Ca a commencé avec l’invitation d’une amie britannique plutôt excentrique: je pouvais ne pas donner suite. Mais la suivante est venue d’un blogueur romand tout ce qu’il y a de plus sérieux, intello et père de famille… Bref, dois-je me résoudre à surfer sur la dernière vague du Net? Ou puis-je me permettre de l’observer de loin (voire de l’ignorer, comme je le fais des jeux en ligne ou de Second Life[1])? Un sondage parmi nos amis de Lieu Commun[2] reflète très bien l’ambivalence que je ressens, de la méfiance granitique à l’enthousiasme effusif en passant par l’appel à la prudence de celui qui a accepté une invitation et croule sous les sollicitations d' »amis » qu’il ne se connaissait pas!
Facebook est ce qu’on appelle un « réseau social », un site qui utilise les outils les plus avancés du web (2.0) et les combine pour permettre à des personnes (l’individu est l’unité de base qui, une fois membre, dispose de sa « page » — mais c’est beaucoup plus qu’une page, plutôt un véritable site personnel: voir la présentation) d’interagir entre elles: dernières nouvelles, photos, vidéos, liens relevés sur le Net, on peut tout centraliser là et partager avec ses « amis » (dont on peut d’ailleurs hiérarchiser l’accès), et tout savoir d’eux[3].
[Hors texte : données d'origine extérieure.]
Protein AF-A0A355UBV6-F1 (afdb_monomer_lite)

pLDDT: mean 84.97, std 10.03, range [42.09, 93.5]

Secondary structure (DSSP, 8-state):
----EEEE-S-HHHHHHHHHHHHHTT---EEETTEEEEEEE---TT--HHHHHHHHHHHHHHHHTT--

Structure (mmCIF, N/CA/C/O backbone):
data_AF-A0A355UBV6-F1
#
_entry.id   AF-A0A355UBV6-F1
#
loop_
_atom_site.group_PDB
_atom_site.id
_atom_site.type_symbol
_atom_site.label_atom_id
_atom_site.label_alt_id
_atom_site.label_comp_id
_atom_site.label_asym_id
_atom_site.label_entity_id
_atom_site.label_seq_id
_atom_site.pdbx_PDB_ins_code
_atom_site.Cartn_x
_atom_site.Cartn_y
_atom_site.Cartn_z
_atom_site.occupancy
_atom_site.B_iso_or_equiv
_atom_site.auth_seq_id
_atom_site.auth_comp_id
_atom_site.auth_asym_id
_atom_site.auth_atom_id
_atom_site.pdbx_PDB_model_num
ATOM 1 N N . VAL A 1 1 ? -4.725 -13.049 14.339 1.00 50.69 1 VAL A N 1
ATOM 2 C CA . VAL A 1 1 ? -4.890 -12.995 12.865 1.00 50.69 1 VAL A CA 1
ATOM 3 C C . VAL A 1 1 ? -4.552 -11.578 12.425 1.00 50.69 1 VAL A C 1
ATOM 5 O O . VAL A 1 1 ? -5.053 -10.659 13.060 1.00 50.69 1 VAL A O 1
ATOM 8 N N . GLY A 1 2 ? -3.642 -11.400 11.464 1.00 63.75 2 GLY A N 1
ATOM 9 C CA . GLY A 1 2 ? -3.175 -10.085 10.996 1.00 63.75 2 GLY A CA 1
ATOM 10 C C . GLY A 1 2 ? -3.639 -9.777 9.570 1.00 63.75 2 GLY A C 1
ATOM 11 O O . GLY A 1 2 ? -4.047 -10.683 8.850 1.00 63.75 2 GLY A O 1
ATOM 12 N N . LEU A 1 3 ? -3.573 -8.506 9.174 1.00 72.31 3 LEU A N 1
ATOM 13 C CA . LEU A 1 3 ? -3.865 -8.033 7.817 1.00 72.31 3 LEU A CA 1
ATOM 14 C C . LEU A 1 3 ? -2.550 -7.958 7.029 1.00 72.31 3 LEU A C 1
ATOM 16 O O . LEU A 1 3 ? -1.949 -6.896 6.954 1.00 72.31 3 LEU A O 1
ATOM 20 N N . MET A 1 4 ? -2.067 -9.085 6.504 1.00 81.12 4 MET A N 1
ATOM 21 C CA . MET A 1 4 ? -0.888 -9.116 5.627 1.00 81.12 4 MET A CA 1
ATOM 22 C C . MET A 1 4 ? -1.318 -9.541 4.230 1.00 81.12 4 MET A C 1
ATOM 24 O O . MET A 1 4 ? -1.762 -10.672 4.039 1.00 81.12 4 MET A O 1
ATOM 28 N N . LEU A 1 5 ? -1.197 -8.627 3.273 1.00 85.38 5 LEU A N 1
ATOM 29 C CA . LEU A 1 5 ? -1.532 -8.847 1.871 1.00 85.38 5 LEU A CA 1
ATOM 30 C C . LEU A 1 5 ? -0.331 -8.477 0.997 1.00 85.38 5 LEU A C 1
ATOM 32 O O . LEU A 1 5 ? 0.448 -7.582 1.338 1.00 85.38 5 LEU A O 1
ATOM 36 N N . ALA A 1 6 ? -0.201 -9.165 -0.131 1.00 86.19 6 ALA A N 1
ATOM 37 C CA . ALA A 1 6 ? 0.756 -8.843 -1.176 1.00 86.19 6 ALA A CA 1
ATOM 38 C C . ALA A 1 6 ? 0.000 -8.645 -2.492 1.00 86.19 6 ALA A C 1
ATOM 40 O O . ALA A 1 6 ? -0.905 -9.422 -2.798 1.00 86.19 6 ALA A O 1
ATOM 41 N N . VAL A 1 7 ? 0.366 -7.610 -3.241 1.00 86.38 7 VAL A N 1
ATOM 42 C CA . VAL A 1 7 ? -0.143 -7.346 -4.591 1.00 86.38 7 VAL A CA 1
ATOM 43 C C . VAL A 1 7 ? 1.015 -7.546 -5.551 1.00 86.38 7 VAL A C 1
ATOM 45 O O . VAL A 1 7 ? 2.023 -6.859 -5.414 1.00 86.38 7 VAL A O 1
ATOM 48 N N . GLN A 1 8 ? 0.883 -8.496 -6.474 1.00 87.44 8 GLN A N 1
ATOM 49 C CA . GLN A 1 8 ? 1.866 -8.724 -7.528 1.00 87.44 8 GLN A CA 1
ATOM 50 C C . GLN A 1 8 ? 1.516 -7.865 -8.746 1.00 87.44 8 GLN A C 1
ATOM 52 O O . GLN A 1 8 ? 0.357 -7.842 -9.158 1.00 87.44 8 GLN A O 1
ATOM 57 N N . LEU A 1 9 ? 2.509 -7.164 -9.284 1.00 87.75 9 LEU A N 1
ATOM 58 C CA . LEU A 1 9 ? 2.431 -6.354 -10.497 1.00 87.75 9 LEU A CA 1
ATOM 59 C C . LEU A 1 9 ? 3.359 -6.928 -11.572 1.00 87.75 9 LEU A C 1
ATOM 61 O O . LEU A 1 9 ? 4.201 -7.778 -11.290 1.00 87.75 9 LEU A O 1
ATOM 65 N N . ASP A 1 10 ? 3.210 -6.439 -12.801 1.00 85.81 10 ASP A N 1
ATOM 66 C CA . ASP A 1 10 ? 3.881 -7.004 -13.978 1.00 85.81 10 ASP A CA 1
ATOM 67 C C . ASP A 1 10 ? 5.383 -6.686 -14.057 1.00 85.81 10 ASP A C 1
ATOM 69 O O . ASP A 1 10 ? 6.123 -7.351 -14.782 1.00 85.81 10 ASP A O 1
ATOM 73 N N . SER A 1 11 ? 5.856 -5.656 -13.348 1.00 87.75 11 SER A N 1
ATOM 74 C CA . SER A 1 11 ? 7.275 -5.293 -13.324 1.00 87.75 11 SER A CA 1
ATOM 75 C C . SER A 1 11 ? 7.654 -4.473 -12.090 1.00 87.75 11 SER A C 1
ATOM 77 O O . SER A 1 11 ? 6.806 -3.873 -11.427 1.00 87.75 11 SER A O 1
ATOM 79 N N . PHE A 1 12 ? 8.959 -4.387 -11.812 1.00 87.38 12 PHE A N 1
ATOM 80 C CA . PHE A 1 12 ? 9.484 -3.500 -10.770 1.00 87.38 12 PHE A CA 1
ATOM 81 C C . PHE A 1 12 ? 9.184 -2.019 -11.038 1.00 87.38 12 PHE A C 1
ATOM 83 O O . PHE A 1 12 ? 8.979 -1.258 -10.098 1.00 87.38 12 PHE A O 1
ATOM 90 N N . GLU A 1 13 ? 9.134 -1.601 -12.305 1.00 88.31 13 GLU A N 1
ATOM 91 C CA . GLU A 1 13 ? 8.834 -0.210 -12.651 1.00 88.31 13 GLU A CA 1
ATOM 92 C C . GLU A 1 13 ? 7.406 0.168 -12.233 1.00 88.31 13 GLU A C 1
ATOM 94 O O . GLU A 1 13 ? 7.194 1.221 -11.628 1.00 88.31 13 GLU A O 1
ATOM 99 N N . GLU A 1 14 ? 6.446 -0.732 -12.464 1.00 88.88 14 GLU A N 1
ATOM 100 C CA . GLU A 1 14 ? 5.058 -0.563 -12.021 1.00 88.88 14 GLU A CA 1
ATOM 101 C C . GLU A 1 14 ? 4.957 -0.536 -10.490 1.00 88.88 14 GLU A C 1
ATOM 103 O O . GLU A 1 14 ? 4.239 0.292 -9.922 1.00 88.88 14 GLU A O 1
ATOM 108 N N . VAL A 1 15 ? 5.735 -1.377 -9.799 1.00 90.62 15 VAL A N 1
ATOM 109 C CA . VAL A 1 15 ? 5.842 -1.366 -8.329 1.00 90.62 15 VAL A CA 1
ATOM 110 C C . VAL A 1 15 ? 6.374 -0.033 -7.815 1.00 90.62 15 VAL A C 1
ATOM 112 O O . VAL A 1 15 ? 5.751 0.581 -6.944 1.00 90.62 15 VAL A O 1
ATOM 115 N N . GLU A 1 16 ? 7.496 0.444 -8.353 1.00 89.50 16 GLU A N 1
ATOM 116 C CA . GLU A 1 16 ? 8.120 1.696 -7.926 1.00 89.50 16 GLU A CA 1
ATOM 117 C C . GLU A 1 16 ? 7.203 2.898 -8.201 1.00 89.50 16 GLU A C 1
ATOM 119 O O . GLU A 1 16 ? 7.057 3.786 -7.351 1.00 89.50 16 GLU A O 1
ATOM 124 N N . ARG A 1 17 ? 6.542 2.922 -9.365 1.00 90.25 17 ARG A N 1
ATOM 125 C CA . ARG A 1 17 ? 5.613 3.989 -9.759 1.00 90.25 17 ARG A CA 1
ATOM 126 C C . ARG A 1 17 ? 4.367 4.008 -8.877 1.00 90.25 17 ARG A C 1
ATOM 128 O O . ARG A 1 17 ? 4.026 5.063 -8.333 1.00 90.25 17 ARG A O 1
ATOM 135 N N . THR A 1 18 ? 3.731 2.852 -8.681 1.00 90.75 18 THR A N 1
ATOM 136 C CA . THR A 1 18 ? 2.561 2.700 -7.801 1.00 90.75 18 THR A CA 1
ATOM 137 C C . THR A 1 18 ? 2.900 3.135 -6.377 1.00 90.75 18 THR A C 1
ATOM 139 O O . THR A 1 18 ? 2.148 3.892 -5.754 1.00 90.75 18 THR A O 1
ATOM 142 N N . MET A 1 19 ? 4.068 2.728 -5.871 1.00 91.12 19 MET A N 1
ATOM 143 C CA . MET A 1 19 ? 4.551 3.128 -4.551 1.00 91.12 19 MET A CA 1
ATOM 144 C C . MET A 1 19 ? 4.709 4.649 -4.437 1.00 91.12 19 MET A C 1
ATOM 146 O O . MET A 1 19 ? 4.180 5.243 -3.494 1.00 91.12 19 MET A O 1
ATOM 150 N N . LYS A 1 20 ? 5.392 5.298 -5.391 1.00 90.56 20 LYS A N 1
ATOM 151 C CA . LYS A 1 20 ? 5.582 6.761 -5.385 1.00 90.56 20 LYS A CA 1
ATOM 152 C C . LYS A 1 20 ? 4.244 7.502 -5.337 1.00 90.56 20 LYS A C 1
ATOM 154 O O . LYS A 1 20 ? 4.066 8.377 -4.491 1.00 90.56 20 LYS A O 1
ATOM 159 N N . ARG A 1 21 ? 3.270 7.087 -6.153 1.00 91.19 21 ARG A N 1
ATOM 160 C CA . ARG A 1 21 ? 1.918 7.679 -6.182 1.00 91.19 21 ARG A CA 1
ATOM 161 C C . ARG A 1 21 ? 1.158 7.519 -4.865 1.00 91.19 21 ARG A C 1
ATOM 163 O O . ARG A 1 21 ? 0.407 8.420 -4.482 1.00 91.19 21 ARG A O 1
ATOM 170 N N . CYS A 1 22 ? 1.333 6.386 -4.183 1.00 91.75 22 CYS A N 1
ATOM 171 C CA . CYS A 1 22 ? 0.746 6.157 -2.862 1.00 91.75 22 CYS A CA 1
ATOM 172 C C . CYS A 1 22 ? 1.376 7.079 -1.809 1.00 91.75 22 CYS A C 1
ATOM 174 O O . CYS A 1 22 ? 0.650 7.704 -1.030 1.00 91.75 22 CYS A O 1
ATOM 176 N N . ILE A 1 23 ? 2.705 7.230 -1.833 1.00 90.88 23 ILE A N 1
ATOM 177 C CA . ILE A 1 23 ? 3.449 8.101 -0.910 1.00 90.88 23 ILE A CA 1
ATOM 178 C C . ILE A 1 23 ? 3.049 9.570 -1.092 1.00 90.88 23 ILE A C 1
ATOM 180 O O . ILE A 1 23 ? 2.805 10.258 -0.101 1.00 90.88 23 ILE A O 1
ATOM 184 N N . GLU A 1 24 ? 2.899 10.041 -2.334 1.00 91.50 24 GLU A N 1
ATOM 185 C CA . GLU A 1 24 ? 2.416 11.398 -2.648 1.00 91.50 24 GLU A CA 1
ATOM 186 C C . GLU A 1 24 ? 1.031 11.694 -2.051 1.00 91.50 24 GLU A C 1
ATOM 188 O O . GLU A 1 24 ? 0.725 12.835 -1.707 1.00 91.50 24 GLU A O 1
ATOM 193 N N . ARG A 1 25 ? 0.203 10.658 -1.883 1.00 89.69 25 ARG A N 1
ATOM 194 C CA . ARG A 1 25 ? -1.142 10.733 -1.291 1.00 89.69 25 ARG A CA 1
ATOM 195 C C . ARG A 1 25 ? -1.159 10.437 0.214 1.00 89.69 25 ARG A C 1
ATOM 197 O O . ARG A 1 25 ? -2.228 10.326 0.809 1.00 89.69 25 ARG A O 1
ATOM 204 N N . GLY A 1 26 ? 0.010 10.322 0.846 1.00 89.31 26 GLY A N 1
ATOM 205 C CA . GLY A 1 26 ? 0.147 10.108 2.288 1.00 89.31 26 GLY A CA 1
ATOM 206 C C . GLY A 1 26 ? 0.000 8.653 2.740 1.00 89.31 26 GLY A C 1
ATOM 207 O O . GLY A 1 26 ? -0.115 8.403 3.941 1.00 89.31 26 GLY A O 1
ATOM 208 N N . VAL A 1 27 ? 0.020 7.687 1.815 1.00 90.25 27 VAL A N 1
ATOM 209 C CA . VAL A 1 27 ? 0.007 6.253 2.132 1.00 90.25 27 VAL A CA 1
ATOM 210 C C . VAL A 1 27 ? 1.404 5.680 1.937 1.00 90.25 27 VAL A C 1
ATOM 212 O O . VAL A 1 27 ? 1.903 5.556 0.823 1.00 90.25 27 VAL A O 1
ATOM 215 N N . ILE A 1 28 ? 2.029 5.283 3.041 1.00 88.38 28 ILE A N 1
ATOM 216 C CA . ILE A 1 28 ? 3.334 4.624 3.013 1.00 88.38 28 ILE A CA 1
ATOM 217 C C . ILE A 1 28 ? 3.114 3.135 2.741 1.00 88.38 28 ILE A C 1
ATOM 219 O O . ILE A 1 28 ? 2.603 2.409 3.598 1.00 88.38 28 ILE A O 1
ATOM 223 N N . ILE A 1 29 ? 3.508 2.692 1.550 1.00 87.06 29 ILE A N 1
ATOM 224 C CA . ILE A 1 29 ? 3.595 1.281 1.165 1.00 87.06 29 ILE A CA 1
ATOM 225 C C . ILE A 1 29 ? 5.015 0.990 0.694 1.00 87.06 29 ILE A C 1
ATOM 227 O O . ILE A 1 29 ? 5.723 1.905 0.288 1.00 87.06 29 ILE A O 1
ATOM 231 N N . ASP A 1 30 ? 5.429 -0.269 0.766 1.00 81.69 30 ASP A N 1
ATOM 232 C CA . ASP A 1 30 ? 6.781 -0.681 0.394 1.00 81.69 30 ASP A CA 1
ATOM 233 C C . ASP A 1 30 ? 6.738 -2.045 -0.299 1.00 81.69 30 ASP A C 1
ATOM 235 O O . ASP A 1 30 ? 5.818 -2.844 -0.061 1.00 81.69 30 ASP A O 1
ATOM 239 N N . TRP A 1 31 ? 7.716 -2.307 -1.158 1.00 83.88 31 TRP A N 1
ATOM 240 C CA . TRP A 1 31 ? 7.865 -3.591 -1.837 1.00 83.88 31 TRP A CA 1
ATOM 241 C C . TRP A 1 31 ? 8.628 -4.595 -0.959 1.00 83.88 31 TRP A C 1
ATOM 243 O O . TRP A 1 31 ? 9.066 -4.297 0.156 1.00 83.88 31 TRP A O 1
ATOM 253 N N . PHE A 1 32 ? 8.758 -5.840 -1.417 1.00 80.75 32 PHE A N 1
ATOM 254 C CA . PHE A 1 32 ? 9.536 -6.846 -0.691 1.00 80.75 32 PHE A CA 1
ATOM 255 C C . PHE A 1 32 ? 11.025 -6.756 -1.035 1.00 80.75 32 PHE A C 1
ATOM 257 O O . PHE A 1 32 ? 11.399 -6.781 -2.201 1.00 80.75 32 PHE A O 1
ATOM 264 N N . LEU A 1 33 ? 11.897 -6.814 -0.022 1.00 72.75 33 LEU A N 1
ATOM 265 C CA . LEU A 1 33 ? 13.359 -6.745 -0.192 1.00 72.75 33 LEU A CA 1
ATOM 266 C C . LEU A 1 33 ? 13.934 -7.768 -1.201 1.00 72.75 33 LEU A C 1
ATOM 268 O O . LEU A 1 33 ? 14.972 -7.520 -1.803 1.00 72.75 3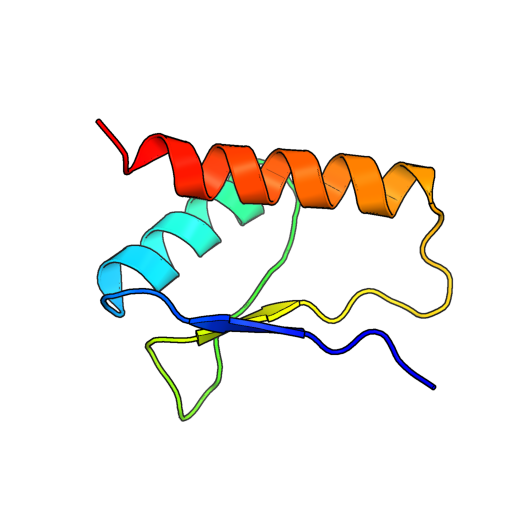3 LEU A O 1
ATOM 272 N N . TYR A 1 34 ? 13.259 -8.910 -1.379 1.00 75.44 34 TYR A N 1
ATOM 273 C CA . TYR A 1 34 ? 13.657 -9.997 -2.285 1.00 75.44 34 TYR A CA 1
ATOM 274 C C . TYR A 1 34 ? 12.648 -10.277 -3.408 1.00 75.44 34 TYR A C 1
ATOM 276 O O . TYR A 1 34 ? 12.870 -11.187 -4.202 1.00 75.44 34 TYR A O 1
ATOM 284 N N . ASN A 1 35 ? 11.534 -9.540 -3.470 1.00 75.75 35 ASN A N 1
ATOM 285 C CA . ASN A 1 35 ? 10.548 -9.679 -4.538 1.00 75.75 35 ASN A CA 1
ATOM 286 C C . ASN A 1 35 ? 10.159 -8.289 -5.047 1.00 75.75 35 ASN A C 1
ATOM 288 O O . ASN A 1 35 ? 9.357 -7.581 -4.439 1.00 75.75 35 ASN A O 1
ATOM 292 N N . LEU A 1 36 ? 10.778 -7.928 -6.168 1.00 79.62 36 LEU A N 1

Dans l’économie de l’Internet plus encore qu’ailleurs, il existe un avantage important pour le premier entrant sur un marché: le précurseur, MySpace, a quelque 200 millions d’inscrits. Rupert Murdoch, le géant des médias que son âge n’a nullement empêché d’être celui qui a le mieux compris la révolution de l’Internet, en a fait un des fleurons de sa couronne (qui va du Sun au Wall Street Journal en passant par Fox et Sky TV, le News of the World ou The Times). A l’époque, ça paraissait pourtant encore un truc plutôt destiné aux ados ou aux étudiants: manifestement ce n’est plus le cas. Mais les choses peuvent aussi changer rapidement[4]: Facebook est le site qui monte et revendique plus de 40 millions de membres[5]. Ce qui en fait la force est aussi ce qui me retient: le côté annuaire, ce serait bien pratique s’il était exhaustif; mais en même temps ce n’est rien d’autre qu’une réduction, appauvrissante voire totalitaire (et sous contrôle éventuel), du potentiel du web par l’interconnexion de pages personnelles normalisées, avec certes l’avantage d’une utilisation plus ludique et plus intuitive. Et j’ai envie de me rebeller contre cette « privatisation » d’un Net dont la richesse chaotique et libertaire fait toute la valeur: « Le premier qui, ayant enclos un terrain, s’avisa de dire ‘Ceci est à moi’…« .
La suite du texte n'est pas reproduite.